Anthem used some bad math to calculate its rates, which the company is calling “miscalculations.” Since the new federal regulations are mostly years away, the only major state regulation that applies to Anthem’s rates now concerns its “medical loss ratio.” This is the percentage of premiums that are spent on medical care and in California, it must be 70% in the individual market. The actuaries – who spent a total of 500 hours analyzing Anthem’s books – said the company didn’t need to hike its rates as high as it claimed in order to keep its MLR above 70%. But after correcting the math, the actuaries said major – if somewhat lower – rate hikes were still necessary. While Anthem originally said it needed to raise rates in the individual California market an average of 25%, the actuaries said it only need to hike rates an average of 15%.

It’s impossible to know at this point whether Anthem intentionally fudged its original math, but keep in mind, this a company whose sole business is measuring risk and setting premiums. They should be better mathematicians. The actuaries found, for instance, that the company double-counted the impact of the aging, a central variable in calculating insurance risk. The company also over-stated the underlying trend of rising medical costs. Anthem now says it is withdrawing its proposed rate increases and will come back with revised numbers later this month.

But the actuaries’ report also included these bullet points.

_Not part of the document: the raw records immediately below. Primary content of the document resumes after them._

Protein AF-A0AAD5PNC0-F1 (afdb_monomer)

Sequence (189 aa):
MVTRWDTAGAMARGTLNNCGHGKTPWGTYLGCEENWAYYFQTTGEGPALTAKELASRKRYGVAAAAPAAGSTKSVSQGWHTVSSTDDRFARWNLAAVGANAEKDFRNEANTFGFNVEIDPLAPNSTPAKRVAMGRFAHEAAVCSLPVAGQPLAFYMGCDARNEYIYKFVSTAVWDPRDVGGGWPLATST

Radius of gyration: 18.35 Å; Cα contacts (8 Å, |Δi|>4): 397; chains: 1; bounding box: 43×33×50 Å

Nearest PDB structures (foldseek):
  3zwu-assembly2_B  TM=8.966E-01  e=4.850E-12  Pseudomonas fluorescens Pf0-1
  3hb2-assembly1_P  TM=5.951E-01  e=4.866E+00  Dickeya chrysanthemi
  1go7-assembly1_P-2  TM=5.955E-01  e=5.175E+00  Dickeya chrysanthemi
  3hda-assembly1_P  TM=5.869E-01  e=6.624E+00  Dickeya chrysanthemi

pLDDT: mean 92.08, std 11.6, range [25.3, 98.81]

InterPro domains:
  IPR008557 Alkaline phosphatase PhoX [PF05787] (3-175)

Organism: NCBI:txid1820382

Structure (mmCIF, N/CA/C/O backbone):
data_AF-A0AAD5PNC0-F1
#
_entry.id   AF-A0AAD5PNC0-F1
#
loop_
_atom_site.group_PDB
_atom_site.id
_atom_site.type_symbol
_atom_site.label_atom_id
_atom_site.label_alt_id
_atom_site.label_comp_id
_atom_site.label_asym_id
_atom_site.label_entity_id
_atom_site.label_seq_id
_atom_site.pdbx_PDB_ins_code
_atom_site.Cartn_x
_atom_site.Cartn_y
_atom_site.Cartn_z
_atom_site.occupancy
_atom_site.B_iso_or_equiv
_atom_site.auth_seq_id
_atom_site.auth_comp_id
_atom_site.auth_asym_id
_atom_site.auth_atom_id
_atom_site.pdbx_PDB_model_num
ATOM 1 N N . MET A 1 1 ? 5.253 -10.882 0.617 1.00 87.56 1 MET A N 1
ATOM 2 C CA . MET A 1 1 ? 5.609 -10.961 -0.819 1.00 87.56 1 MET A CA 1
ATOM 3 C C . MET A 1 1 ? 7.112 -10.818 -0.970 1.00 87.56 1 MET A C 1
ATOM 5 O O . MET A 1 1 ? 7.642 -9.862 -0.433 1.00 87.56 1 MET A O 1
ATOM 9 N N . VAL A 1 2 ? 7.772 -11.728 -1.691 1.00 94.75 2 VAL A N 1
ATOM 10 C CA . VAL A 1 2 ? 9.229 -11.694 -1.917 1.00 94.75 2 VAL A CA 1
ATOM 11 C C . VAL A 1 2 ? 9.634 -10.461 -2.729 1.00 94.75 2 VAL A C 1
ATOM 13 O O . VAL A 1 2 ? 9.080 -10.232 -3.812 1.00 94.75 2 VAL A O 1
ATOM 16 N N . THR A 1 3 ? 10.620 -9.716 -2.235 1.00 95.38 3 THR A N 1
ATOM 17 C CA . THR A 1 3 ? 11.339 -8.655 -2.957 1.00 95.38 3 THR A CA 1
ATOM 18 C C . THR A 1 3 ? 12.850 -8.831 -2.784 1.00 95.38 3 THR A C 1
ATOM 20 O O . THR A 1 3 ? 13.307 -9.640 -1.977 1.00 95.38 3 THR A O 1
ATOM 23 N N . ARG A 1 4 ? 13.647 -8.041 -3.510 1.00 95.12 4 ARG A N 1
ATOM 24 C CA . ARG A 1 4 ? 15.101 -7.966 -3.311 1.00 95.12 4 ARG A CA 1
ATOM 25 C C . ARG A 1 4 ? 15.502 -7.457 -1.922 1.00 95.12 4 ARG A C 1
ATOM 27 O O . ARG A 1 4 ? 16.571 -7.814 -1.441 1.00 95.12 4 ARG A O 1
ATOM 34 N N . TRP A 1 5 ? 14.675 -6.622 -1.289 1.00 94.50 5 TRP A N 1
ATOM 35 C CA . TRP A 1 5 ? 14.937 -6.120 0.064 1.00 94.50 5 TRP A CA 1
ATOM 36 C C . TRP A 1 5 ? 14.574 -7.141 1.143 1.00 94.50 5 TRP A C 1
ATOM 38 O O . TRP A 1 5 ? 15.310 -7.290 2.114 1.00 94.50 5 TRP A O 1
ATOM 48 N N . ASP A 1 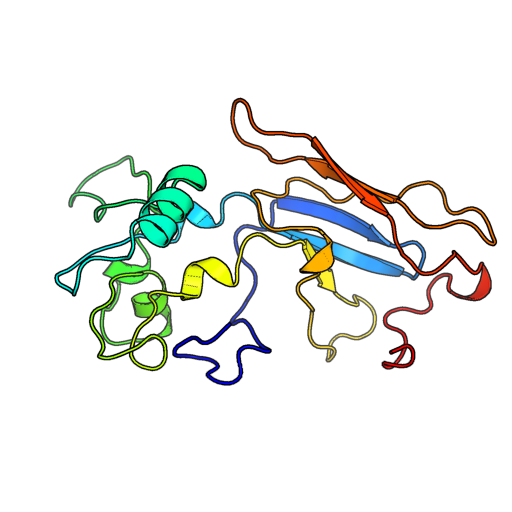6 ? 13.446 -7.829 0.977 1.00 95.56 6 ASP A N 1
ATOM 49 C CA . ASP A 1 6 ? 12.969 -8.819 1.933 1.00 95.56 6 ASP A CA 1
ATOM 50 C C . ASP A 1 6 ? 12.471 -10.078 1.221 1.00 95.56 6 ASP A C 1
ATOM 52 O O . ASP A 1 6 ? 11.394 -10.114 0.613 1.00 95.56 6 ASP A O 1
ATOM 56 N N . THR A 1 7 ? 13.264 -11.140 1.335 1.00 95.94 7 THR A N 1
ATOM 57 C CA . THR A 1 7 ? 12.972 -12.427 0.711 1.00 95.94 7 THR A CA 1
ATOM 58 C C . THR A 1 7 ? 11.982 -13.271 1.514 1.00 95.94 7 THR A C 1
ATOM 60 O O . THR A 1 7 ? 11.356 -14.159 0.941 1.00 95.94 7 THR A O 1
ATOM 63 N N . ALA A 1 8 ? 11.758 -12.971 2.800 1.00 95.50 8 ALA A N 1
ATOM 64 C CA . ALA A 1 8 ? 10.687 -13.585 3.590 1.00 95.50 8 ALA A CA 1
ATOM 65 C C . ALA A 1 8 ? 9.321 -12.954 3.267 1.00 95.50 8 ALA A C 1
ATOM 67 O O . ALA A 1 8 ? 8.271 -13.586 3.394 1.00 95.50 8 ALA A O 1
ATOM 68 N N . GLY A 1 9 ? 9.335 -11.704 2.800 1.00 92.56 9 GLY A N 1
ATOM 69 C CA . GLY A 1 9 ? 8.161 -10.974 2.352 1.00 92.56 9 GLY A CA 1
ATOM 70 C C .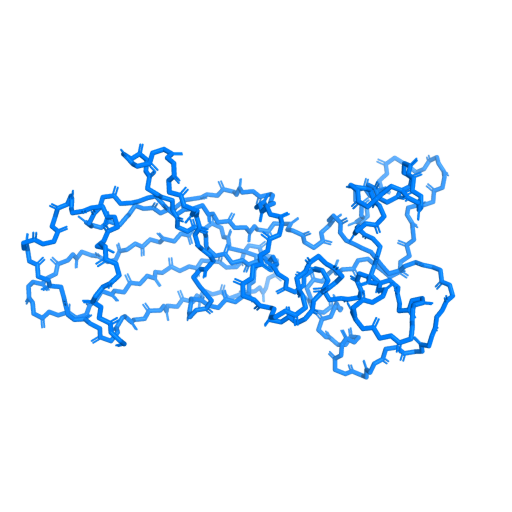 GLY A 1 9 ? 7.217 -10.544 3.473 1.00 92.56 9 GLY A C 1
ATOM 71 O O . GLY A 1 9 ? 6.010 -10.443 3.229 1.00 92.56 9 GLY A O 1
ATOM 72 N N . ALA A 1 10 ? 7.764 -10.314 4.662 1.00 91.81 10 ALA A N 1
ATOM 73 C CA . ALA A 1 10 ? 7.092 -9.783 5.840 1.00 91.81 10 ALA A CA 1
ATOM 74 C C . ALA A 1 10 ? 7.207 -8.249 5.950 1.00 91.81 10 ALA A C 1
ATOM 76 O O . ALA A 1 10 ? 6.440 -7.626 6.680 1.00 91.81 10 ALA A O 1
ATOM 77 N N . MET A 1 11 ? 8.139 -7.636 5.219 1.00 93.62 11 MET A N 1
ATOM 78 C CA . MET A 1 11 ? 8.547 -6.243 5.356 1.00 93.62 11 MET A CA 1
ATOM 79 C C . MET A 1 11 ? 8.482 -5.495 4.023 1.00 93.62 11 MET A C 1
ATOM 81 O O . MET A 1 11 ? 8.670 -6.049 2.941 1.00 93.62 11 MET A O 1
ATOM 85 N N . ALA A 1 12 ? 8.261 -4.187 4.122 1.00 94.38 12 ALA A N 1
ATOM 86 C CA . ALA A 1 12 ? 8.334 -3.245 3.013 1.00 94.38 12 ALA A CA 1
ATOM 87 C C . ALA A 1 12 ? 9.294 -2.107 3.372 1.00 94.38 12 ALA A C 1
ATOM 89 O O . ALA A 1 12 ? 9.428 -1.741 4.542 1.00 94.38 12 ALA A O 1
ATOM 90 N N . ARG A 1 13 ? 9.953 -1.511 2.373 1.00 94.12 13 ARG A N 1
ATOM 91 C CA . ARG A 1 13 ? 10.908 -0.419 2.600 1.00 94.12 13 ARG A CA 1
ATOM 92 C C . ARG A 1 13 ? 10.257 0.948 2.390 1.00 94.12 13 ARG A C 1
ATOM 94 O O . ARG A 1 13 ? 10.523 1.635 1.399 1.00 94.12 13 ARG A O 1
ATOM 101 N N . GLY A 1 14 ? 9.460 1.360 3.372 1.00 95.38 14 GLY A N 1
ATOM 102 C CA . GLY A 1 14 ? 8.904 2.708 3.490 1.00 95.38 14 GLY A CA 1
ATOM 103 C C . GLY A 1 14 ? 7.400 2.811 3.234 1.00 95.38 14 GLY A C 1
ATOM 104 O O . GLY A 1 14 ? 6.691 1.824 3.036 1.00 95.38 14 GLY A O 1
ATOM 105 N N . THR A 1 15 ? 6.931 4.053 3.250 1.00 97.50 15 THR A N 1
ATOM 106 C CA . THR A 1 15 ? 5.585 4.467 2.853 1.00 97.50 15 THR A CA 1
ATOM 107 C C . THR A 1 15 ? 5.706 5.554 1.793 1.00 97.50 15 THR A C 1
ATOM 109 O O . THR A 1 15 ? 6.701 6.283 1.788 1.00 97.50 15 THR A O 1
ATOM 112 N N . LEU A 1 16 ? 4.761 5.619 0.859 1.00 94.50 16 LEU A N 1
ATOM 113 C CA . LEU A 1 16 ? 4.877 6.474 -0.318 1.00 94.50 16 LEU A CA 1
ATOM 114 C C . LEU A 1 16 ? 3.578 7.201 -0.633 1.00 94.50 16 LEU A C 1
ATOM 116 O O . LEU A 1 16 ? 2.513 6.593 -0.637 1.00 94.50 16 LEU A O 1
ATOM 120 N N . ASN A 1 17 ? 3.716 8.482 -0.976 1.00 96.62 17 ASN A N 1
ATOM 121 C CA . ASN A 1 17 ? 2.627 9.353 -1.412 1.00 96.62 17 ASN A CA 1
ATOM 122 C C . ASN A 1 17 ? 1.400 9.264 -0.492 1.00 96.62 17 ASN A C 1
ATOM 124 O O . ASN A 1 17 ? 0.310 8.856 -0.895 1.00 96.62 17 ASN A O 1
ATOM 128 N N . ASN A 1 18 ? 1.651 9.555 0.785 1.00 97.81 18 ASN A N 1
ATOM 129 C CA . ASN A 1 18 ? 0.642 9.547 1.828 1.00 97.81 18 ASN A CA 1
ATOM 130 C C . ASN A 1 18 ? -0.300 10.742 1.638 1.00 97.81 18 ASN A C 1
ATOM 132 O O . ASN A 1 18 ? 0.151 11.878 1.777 1.00 97.81 18 ASN A O 1
ATOM 136 N N . CYS A 1 19 ? -1.567 10.474 1.320 1.00 97.19 19 CYS A N 1
ATOM 137 C CA . CYS A 1 19 ? -2.571 11.502 1.056 1.00 97.19 19 CYS A CA 1
ATOM 138 C C . CYS A 1 19 ? -3.332 11.870 2.341 1.00 97.19 19 CYS A C 1
ATOM 140 O O . CYS A 1 19 ? -2.773 12.499 3.243 1.00 97.19 19 CYS A O 1
ATOM 142 N N . GLY A 1 20 ? -4.592 11.458 2.461 1.00 97.44 20 GLY A N 1
ATOM 143 C CA . GLY A 1 20 ? -5.371 11.620 3.675 1.00 97.44 20 GLY A CA 1
ATOM 144 C C . GLY A 1 20 ? -5.015 10.598 4.752 1.00 97.44 20 GLY A C 1
ATOM 145 O O . GLY A 1 20 ? -3.956 9.956 4.768 1.00 97.44 20 GLY A O 1
ATOM 146 N N . HIS A 1 21 ? -5.913 10.488 5.727 1.00 98.19 21 HIS A N 1
ATOM 147 C CA . HIS A 1 21 ? -5.627 9.772 6.959 1.00 98.19 21 HIS A CA 1
ATOM 148 C C . HIS A 1 21 ? -6.852 9.098 7.574 1.00 98.19 21 HIS A C 1
ATOM 150 O O . HIS A 1 21 ? -7.992 9.268 7.139 1.00 98.19 21 HIS A O 1
ATOM 156 N N . GLY A 1 22 ? -6.585 8.340 8.630 1.00 98.00 22 GLY A N 1
ATOM 157 C CA . GLY A 1 22 ? -7.566 7.817 9.562 1.00 98.00 22 GLY A CA 1
ATOM 158 C C . GLY A 1 22 ? -7.067 7.926 10.995 1.00 98.00 22 GLY A C 1
ATOM 159 O O . GLY A 1 22 ? -5.863 7.955 11.257 1.00 98.00 22 GLY A O 1
ATOM 160 N N . LYS A 1 23 ? -8.008 7.960 11.934 1.00 96.94 23 LYS A N 1
ATOM 161 C CA . LYS A 1 23 ? -7.734 7.829 13.363 1.00 96.94 23 LYS A CA 1
ATOM 162 C C . LYS A 1 23 ? -8.461 6.599 13.873 1.00 96.94 23 LYS A C 1
ATOM 164 O O . LYS A 1 23 ? -9.669 6.465 13.665 1.00 96.94 23 LYS A O 1
ATOM 169 N N . THR A 1 24 ? -7.740 5.717 14.547 1.00 97.00 24 THR A N 1
ATOM 170 C CA . THR A 1 24 ? -8.355 4.558 15.190 1.00 97.00 24 THR A CA 1
ATOM 171 C C . THR A 1 24 ? -8.864 4.943 16.585 1.00 97.00 24 THR A C 1
ATOM 173 O O . THR A 1 24 ? -8.298 5.831 17.237 1.00 97.00 24 THR A O 1
ATOM 176 N N . PRO A 1 25 ? -9.938 4.306 17.082 1.00 95.31 25 PRO A N 1
ATOM 177 C CA . PRO A 1 25 ? -10.445 4.582 18.425 1.00 95.31 25 PRO A CA 1
ATOM 178 C C . PRO A 1 25 ? -9.477 4.113 19.525 1.00 95.31 25 PRO A C 1
ATOM 180 O O . PRO A 1 25 ? -9.522 4.639 20.636 1.00 95.31 25 PRO A O 1
ATOM 183 N N . TRP A 1 26 ? -8.553 3.200 19.204 1.00 95.31 26 TRP A N 1
ATOM 184 C CA . TRP A 1 26 ? -7.473 2.778 20.098 1.00 95.31 26 TRP A CA 1
ATOM 185 C C . TRP A 1 26 ? -6.240 3.699 20.073 1.00 95.31 26 TRP A C 1
ATOM 187 O O . TRP A 1 26 ? -5.290 3.468 20.810 1.00 95.31 26 TRP A O 1
ATOM 197 N N . GLY A 1 27 ? -6.259 4.800 19.314 1.00 95.38 27 GLY A N 1
ATOM 198 C CA . GLY A 1 27 ? -5.269 5.878 19.447 1.00 95.38 27 GLY A CA 1
ATOM 199 C C . GLY A 1 27 ? -4.085 5.829 18.478 1.00 95.38 27 GLY A C 1
ATOM 200 O O . GLY A 1 27 ? -3.122 6.565 18.672 1.00 95.38 27 GLY A O 1
ATOM 201 N N . THR A 1 28 ? -4.160 5.027 17.418 1.00 97.19 28 THR A N 1
ATOM 202 C CA . THR A 1 28 ? -3.161 4.998 16.339 1.00 97.19 28 THR A CA 1
ATOM 203 C C . THR A 1 28 ? -3.594 5.834 15.130 1.00 97.19 28 THR A C 1
ATOM 205 O O . THR A 1 28 ? -4.766 6.196 14.955 1.00 97.19 28 THR A O 1
ATOM 208 N N . TYR A 1 29 ? -2.615 6.171 14.293 1.00 97.62 29 TYR A N 1
ATOM 209 C CA . TYR A 1 29 ? -2.784 6.918 13.051 1.00 97.62 29 TYR A CA 1
ATOM 210 C C . TYR A 1 29 ? -2.754 5.974 11.849 1.00 97.62 29 TYR A C 1
ATOM 212 O O . TYR A 1 29 ? -1.918 5.076 11.793 1.00 97.62 29 TYR A O 1
ATOM 220 N N . LEU A 1 30 ? -3.621 6.208 10.864 1.00 98.38 30 LEU A N 1
ATOM 221 C CA . LEU A 1 30 ? -3.577 5.548 9.561 1.00 98.38 30 LEU A CA 1
ATOM 222 C C . LEU A 1 30 ? -3.129 6.557 8.501 1.00 98.38 30 LEU A C 1
ATOM 224 O O . LEU A 1 30 ? -3.835 7.528 8.248 1.00 98.38 30 LEU A O 1
ATOM 228 N N . GLY A 1 31 ? -1.981 6.318 7.870 1.00 98.31 31 GLY A N 1
ATOM 229 C CA . GLY A 1 31 ? -1.562 7.018 6.655 1.00 98.31 31 GLY A CA 1
ATOM 230 C C . GLY A 1 31 ? -2.006 6.250 5.413 1.00 98.31 31 GLY A C 1
ATOM 231 O O . GLY A 1 31 ? -1.842 5.033 5.363 1.00 98.31 31 GLY A O 1
ATOM 232 N N . CYS A 1 32 ? -2.536 6.946 4.409 1.00 98.69 32 CYS A N 1
ATOM 233 C CA . CYS A 1 32 ? -3.150 6.312 3.239 1.00 98.69 32 CYS A CA 1
ATOM 234 C C . CYS A 1 32 ? -2.257 6.476 2.003 1.00 98.69 32 CYS A C 1
ATOM 236 O O . CYS A 1 32 ? -1.975 7.600 1.600 1.00 98.69 32 CYS A O 1
ATOM 238 N N . GLU A 1 33 ? -1.749 5.378 1.438 1.00 98.69 33 GLU A N 1
ATOM 239 C CA . GLU A 1 33 ? -0.943 5.428 0.210 1.00 98.69 33 GLU A CA 1
ATOM 240 C C . GLU A 1 33 ? -1.842 5.500 -1.024 1.00 98.69 33 GLU A C 1
ATOM 242 O O . GLU A 1 33 ? -2.539 4.535 -1.349 1.00 98.69 33 GLU A O 1
ATOM 247 N N . GLU A 1 34 ? -1.785 6.620 -1.738 1.00 97.94 34 GLU A N 1
ATOM 248 C CA . GLU A 1 34 ? -2.728 6.929 -2.811 1.00 97.94 34 GLU A CA 1
ATOM 249 C C . GLU A 1 34 ? -2.067 6.771 -4.190 1.00 97.94 34 GLU A C 1
ATOM 251 O O . GLU A 1 34 ? -2.058 5.694 -4.789 1.00 97.94 34 GLU A O 1
ATOM 256 N N . ASN A 1 35 ? -1.410 7.824 -4.668 1.00 96.88 35 ASN A N 1
ATOM 257 C CA . ASN A 1 35 ? -0.776 7.894 -5.980 1.00 96.88 35 ASN A CA 1
ATOM 258 C C . ASN A 1 35 ? 0.626 7.236 -6.000 1.00 96.88 35 ASN A C 1
ATOM 260 O O . ASN A 1 35 ? 1.593 7.788 -6.534 1.00 96.88 35 ASN A O 1
ATOM 264 N N . TRP A 1 36 ? 0.767 6.052 -5.390 1.00 96.94 36 TRP A N 1
ATOM 265 C CA . TRP A 1 36 ? 2.033 5.307 -5.288 1.00 96.94 36 TRP A CA 1
ATOM 266 C C . TRP A 1 36 ? 2.512 4.767 -6.643 1.00 96.94 36 TRP A C 1
ATOM 268 O O . TRP A 1 36 ? 3.716 4.665 -6.876 1.00 96.94 36 TRP A O 1
ATOM 278 N N . ALA A 1 37 ? 1.591 4.439 -7.556 1.00 96.00 37 ALA A N 1
ATOM 279 C CA . ALA A 1 37 ? 1.919 3.823 -8.842 1.00 96.00 37 ALA A CA 1
ATOM 280 C C . ALA A 1 37 ? 2.788 4.727 -9.728 1.00 96.00 37 ALA A C 1
ATOM 282 O O . ALA A 1 37 ? 3.638 4.220 -10.457 1.00 96.00 37 ALA A O 1
ATOM 283 N N . TYR A 1 38 ? 2.644 6.051 -9.604 1.00 94.19 38 TYR A N 1
ATOM 284 C CA . TYR A 1 38 ? 3.400 7.034 -10.387 1.00 94.19 38 TYR A CA 1
ATOM 285 C C . TYR A 1 38 ? 4.884 7.103 -10.027 1.00 94.19 38 TYR A C 1
ATOM 287 O O . TYR A 1 38 ? 5.657 7.738 -10.732 1.00 94.19 38 TYR A O 1
ATOM 295 N N . TYR A 1 39 ? 5.326 6.463 -8.951 1.00 95.56 39 TYR A N 1
ATOM 296 C CA . TYR A 1 39 ? 6.754 6.382 -8.631 1.00 95.56 39 TYR A CA 1
ATOM 297 C C . TYR A 1 39 ? 7.419 5.186 -9.295 1.00 95.56 39 TYR A C 1
ATOM 299 O O . TYR A 1 39 ? 8.643 5.132 -9.378 1.00 95.56 39 TYR A O 1
ATOM 307 N N . PHE A 1 40 ? 6.615 4.236 -9.768 1.00 95.75 40 PHE A N 1
ATOM 308 C CA . PHE A 1 40 ? 7.084 3.004 -10.358 1.00 95.75 40 PHE A CA 1
ATOM 309 C C . PHE A 1 40 ? 6.898 2.993 -11.860 1.00 95.75 40 PHE A C 1
ATOM 311 O O . PHE A 1 40 ? 6.018 3.623 -12.446 1.00 95.75 40 PHE A O 1
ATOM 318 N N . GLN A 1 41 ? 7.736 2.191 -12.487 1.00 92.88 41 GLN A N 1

* We have no concerns in how Anthem structures their rates
* We have no concerns in how Anthem makes area rating
adjustments
* We have no concerns regarding Anthem’s use of underwriting
rating tiers.
* We have no concerns regarding Anthem’s age/gender slope for
making rates
* We have no concerns with Anthem’s use of or selection of
deductible leveraging factors
* We have no concerns with Anthem’s selection of lapse rate
assumptions. We question whether the currently proposed and
requested rate increases would results in comparable lapses. We
confirmed that these lapse assumptions were consistent with
Anthem’s recent lapse study.
* We have no concerns about the claims data used by Anthem in
projections, and were able to reconcile claims data to that shown in
their General Ledger.

In other words, Anthem screwed up enough that their proposed rate hikes were substantially overstated. But the company is not using bad formulas or misleading claims data to come up with their rate increases. So the actuaries report is clearly bad for Anthem, but not a death sentence.

Still, as it did earlier, the Obama Administration is using the Anthem case to apply pressure to the industry. Sebelius has called on governors and state insurance commissioners to examine the practices of Wellpoint, Anthem’s parent company, in all states. More reviews will likely happen and more “miscalculations” could be uncovered. Insurers are on notice.

This is part of Sebelius’s campaign to humiliate insurance companies into acting more responsibly until federal health reform is fully implemented by 2014. The Secretary already got major insurers to end rescissions and start covering kids up to age 26 on their parents’ insurance policies. She did so not by legally requiring insurers do so now, but by applying public pressure and capitalizing on insurers’ desire to display good will to HHS, which is currently writing the actual regulations that will put reform legislation into practice. As for Wellpoint – my guess is the company is desperately hoping some other insurer steals the spotlight soon.